■ **EXERCISE GOAL**: Once you reach the line containing "ATOM 183 C CA" in the entries below, write out that line and each one after it down to the line containing "ATOM 198 C CA", exactly and with nothing added.

■ **PROVIDED RECORDS**:
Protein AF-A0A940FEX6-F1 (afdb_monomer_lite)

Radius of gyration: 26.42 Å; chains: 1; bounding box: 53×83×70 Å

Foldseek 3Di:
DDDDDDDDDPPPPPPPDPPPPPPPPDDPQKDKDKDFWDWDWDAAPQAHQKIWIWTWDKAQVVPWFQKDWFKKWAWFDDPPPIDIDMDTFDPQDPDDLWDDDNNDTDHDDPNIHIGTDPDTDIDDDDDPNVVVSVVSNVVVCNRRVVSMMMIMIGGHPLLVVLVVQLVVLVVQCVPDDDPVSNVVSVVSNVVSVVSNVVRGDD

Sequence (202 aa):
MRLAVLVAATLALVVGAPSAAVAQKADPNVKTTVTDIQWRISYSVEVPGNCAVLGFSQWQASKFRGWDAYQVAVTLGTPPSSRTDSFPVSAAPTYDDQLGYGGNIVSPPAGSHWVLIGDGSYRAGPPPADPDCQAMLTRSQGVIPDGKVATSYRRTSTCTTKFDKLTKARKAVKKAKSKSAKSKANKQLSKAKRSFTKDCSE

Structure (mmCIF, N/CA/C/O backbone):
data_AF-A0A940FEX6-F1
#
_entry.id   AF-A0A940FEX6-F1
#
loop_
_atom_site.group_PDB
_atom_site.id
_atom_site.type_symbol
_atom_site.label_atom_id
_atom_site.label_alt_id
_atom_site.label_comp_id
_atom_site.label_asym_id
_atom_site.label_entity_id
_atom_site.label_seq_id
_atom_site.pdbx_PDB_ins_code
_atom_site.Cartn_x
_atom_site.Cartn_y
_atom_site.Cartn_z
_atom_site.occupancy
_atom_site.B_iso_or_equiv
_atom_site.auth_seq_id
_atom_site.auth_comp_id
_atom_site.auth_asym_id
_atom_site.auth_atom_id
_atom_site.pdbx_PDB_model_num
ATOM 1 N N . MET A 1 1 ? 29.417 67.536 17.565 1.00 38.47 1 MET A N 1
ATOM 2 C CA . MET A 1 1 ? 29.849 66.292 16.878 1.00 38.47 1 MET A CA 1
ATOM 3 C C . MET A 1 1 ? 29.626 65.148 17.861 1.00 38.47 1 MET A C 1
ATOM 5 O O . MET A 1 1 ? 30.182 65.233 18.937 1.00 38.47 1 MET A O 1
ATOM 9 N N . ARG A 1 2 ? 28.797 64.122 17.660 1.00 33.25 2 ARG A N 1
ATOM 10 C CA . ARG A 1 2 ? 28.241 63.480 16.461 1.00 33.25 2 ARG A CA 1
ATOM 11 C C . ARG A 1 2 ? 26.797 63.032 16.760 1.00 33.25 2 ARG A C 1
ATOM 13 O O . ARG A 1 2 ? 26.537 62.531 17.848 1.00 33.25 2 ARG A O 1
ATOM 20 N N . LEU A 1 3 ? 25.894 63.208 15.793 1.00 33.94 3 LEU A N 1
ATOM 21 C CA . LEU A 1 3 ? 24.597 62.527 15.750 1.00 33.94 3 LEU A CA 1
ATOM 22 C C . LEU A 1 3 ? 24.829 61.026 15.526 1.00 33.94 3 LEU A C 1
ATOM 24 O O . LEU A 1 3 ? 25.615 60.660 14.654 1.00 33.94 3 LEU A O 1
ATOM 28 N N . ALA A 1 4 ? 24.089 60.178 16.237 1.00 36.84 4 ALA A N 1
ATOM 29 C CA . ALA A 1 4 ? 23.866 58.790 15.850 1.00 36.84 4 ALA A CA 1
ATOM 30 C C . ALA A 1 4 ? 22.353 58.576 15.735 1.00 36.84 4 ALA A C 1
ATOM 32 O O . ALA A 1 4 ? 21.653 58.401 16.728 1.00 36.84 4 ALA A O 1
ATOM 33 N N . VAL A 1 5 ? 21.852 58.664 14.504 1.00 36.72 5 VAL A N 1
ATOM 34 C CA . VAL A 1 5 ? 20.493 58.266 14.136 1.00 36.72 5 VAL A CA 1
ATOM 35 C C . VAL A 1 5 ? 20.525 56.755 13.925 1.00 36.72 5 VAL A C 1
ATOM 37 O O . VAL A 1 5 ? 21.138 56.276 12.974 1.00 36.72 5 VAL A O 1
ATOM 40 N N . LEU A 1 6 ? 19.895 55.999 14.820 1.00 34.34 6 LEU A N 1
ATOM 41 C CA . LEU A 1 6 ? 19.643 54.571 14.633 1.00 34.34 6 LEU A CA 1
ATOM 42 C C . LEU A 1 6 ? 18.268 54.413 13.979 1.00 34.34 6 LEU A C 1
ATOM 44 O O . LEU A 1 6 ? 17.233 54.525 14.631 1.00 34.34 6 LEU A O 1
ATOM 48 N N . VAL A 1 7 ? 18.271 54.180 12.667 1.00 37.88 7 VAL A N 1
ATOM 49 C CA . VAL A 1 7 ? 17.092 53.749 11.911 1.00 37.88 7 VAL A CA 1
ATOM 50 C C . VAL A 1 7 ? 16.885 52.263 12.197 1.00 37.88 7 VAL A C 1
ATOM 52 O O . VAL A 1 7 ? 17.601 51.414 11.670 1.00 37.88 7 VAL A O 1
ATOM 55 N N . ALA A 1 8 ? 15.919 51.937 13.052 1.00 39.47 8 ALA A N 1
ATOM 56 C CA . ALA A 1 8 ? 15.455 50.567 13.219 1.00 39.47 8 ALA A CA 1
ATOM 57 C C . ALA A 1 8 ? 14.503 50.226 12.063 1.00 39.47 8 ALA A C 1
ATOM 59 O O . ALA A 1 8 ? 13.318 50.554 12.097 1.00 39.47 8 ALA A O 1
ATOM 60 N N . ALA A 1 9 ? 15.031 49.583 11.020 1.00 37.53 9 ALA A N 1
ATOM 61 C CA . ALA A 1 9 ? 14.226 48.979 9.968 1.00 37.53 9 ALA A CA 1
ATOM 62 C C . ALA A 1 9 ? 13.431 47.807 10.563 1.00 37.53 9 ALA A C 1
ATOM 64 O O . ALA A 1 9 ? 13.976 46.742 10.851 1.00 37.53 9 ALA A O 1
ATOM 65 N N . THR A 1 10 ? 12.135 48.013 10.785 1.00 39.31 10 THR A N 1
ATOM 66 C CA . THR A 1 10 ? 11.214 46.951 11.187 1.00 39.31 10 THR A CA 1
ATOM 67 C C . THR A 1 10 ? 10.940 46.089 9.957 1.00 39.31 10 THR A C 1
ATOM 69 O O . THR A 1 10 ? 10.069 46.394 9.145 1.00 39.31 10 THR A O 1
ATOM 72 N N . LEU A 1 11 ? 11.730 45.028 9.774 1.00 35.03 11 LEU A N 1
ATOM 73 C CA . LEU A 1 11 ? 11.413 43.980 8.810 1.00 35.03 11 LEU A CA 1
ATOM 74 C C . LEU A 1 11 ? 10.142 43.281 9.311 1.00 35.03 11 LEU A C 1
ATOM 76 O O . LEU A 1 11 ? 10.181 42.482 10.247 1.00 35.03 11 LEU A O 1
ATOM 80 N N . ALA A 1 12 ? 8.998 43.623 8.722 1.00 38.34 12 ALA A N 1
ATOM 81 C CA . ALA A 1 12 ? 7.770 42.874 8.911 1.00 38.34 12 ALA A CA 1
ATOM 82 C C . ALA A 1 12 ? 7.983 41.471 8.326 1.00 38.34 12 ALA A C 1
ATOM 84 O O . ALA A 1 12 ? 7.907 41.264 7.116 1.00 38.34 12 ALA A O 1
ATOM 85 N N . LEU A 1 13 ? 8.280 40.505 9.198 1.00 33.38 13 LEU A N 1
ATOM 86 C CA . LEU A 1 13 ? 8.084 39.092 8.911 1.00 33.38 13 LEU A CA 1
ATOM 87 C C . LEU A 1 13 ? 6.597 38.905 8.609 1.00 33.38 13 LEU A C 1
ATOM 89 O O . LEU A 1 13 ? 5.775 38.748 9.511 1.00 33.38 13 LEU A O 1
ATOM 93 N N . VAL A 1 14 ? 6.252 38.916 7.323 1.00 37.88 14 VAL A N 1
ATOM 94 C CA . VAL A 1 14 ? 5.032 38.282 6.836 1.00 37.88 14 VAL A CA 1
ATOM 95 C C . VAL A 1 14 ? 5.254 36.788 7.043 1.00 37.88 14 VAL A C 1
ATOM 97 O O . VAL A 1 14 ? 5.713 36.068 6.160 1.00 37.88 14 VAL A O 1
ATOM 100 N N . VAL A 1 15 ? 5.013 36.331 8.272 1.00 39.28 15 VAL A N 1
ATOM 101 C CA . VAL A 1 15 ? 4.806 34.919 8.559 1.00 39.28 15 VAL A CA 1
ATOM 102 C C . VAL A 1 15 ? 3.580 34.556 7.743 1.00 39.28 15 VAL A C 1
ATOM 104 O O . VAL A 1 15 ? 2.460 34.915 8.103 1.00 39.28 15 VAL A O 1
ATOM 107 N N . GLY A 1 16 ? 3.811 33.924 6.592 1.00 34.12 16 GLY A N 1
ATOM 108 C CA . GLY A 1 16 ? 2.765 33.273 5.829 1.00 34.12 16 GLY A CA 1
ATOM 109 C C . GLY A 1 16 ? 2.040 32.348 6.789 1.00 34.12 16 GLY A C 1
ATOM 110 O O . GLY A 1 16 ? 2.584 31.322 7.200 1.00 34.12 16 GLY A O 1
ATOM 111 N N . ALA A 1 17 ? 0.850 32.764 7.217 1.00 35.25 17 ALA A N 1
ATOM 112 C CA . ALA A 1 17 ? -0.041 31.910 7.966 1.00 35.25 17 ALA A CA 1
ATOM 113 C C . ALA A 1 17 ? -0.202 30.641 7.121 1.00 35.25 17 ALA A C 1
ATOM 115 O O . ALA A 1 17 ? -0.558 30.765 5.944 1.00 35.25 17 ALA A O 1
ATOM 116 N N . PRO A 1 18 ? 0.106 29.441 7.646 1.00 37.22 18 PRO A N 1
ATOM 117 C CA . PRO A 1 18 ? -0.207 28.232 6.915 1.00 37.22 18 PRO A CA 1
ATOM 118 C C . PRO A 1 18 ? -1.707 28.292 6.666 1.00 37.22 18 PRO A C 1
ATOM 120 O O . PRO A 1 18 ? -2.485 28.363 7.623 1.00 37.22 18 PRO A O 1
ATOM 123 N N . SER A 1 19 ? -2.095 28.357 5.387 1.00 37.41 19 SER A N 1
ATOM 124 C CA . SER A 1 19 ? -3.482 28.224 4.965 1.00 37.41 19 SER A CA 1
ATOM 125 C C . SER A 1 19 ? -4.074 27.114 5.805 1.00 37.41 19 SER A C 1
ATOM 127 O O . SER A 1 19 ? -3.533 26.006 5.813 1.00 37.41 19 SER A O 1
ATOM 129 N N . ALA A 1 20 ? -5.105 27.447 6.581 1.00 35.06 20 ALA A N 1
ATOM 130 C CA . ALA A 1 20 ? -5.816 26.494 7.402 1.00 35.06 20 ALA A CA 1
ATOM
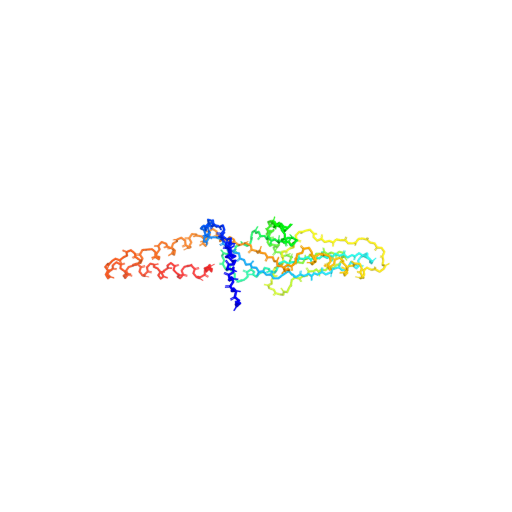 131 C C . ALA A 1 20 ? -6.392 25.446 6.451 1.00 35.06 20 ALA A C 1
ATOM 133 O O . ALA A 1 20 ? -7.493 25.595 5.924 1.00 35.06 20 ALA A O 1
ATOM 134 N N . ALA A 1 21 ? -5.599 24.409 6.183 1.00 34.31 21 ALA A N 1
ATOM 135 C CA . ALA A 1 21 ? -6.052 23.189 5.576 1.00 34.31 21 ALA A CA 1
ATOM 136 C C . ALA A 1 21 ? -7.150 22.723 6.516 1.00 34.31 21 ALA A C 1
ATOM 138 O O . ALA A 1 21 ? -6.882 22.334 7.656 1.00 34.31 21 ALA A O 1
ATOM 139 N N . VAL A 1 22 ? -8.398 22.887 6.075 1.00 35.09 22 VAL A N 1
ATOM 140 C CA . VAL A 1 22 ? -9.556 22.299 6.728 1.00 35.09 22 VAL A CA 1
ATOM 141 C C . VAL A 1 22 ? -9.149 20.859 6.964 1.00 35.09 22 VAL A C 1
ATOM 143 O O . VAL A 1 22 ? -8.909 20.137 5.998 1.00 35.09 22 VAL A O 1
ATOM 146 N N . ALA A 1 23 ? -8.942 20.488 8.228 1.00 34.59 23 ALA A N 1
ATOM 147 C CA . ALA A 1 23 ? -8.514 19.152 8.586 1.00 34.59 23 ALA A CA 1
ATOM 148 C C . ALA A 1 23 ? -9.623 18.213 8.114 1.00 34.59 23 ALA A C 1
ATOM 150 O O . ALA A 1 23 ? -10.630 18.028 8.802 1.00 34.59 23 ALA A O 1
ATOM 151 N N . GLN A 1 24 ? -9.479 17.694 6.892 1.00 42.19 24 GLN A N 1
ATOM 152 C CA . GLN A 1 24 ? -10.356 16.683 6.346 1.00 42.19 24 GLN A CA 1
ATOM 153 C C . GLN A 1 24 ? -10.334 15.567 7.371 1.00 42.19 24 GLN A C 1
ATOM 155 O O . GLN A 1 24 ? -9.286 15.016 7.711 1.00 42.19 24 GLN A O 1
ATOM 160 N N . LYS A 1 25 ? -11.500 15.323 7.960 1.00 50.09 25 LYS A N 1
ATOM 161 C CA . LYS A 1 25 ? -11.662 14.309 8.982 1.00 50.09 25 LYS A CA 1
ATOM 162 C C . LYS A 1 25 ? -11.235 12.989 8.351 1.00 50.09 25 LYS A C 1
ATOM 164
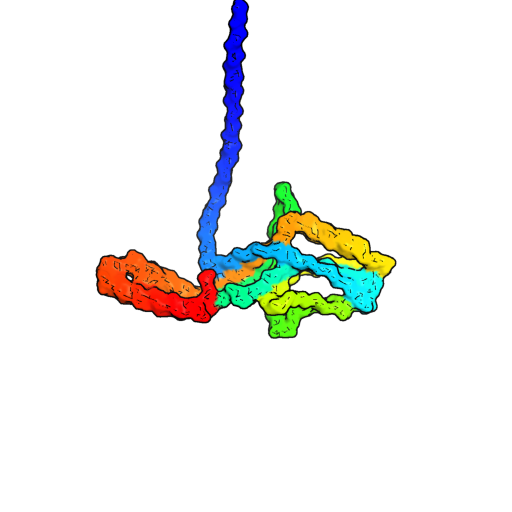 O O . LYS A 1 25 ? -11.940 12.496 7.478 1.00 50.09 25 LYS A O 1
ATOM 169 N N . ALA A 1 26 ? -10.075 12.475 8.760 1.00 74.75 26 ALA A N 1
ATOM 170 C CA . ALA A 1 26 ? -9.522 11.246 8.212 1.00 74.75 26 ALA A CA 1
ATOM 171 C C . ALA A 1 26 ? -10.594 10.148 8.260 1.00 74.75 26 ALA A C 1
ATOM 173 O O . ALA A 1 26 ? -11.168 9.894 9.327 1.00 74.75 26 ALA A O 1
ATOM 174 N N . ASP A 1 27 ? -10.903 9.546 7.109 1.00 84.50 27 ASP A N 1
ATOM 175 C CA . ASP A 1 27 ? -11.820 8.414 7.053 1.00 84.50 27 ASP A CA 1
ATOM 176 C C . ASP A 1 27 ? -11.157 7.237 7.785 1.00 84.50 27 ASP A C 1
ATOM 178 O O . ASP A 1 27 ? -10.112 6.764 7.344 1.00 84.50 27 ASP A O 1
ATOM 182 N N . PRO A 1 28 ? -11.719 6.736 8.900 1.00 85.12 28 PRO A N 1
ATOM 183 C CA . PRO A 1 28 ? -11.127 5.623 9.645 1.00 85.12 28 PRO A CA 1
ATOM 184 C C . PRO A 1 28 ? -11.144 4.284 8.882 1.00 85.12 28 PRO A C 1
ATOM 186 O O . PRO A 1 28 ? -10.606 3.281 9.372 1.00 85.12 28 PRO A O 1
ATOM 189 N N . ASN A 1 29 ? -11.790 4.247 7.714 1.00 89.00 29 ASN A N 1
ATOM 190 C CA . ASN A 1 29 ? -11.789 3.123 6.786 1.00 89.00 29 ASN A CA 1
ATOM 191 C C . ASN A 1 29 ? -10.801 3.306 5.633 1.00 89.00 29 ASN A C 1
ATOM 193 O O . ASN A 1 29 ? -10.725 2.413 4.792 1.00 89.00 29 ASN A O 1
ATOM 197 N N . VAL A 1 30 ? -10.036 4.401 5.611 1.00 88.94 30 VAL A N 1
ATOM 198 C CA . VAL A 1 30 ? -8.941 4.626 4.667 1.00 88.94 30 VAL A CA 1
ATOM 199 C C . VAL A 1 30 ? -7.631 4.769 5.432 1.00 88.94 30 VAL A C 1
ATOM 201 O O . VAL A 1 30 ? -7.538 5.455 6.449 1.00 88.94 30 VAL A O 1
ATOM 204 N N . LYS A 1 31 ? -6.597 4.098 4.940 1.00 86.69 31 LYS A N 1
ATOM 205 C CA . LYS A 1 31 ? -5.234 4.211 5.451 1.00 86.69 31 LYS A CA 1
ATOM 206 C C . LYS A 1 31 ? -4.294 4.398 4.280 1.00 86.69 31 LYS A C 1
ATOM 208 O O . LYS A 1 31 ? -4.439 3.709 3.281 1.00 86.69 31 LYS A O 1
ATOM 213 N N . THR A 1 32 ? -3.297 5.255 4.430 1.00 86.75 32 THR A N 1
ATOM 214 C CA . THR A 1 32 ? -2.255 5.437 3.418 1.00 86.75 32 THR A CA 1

■ **EXERCISE OUTPUT**:
ATOM 183 C CA . PRO A 1 28 ? -11.127 5.623 9.645 1.00 85.12 28 PRO A CA 1
ATOM 184 C C . PRO A 1 28 ? -11.144 4.284 8.882 1.00 85.12 28 PRO A C 1
ATOM 186 O O . PRO A 1 28 ? -10.606 3.281 9.372 1.00 85.12 28 PRO A O 1
ATOM 189 N N . ASN A 1 29 ? -11.790 4.247 7.714 1.00 89.00 29 ASN A N 1
ATOM 190 C CA . ASN A 1 29 ? -11.789 3.123 6.786 1.00 89.00 29 ASN A CA 1
ATOM 191 C C . ASN A 1 29 ? -10.801 3.306 5.633 1.00 89.00 29 ASN A C 1
ATOM 193 O O . ASN A 1 29 ? -10.725 2.413 4.792 1.00 89.00 29 ASN A O 1
ATOM 197 N N . VAL A 1 30 ? -10.036 4.401 5.611 1.00 88.94 30 VAL A N 1
ATOM 198 C CA . VAL A 1 30 ? -8.941 4.626 4.667 1.00 88.94 30 VAL A CA 1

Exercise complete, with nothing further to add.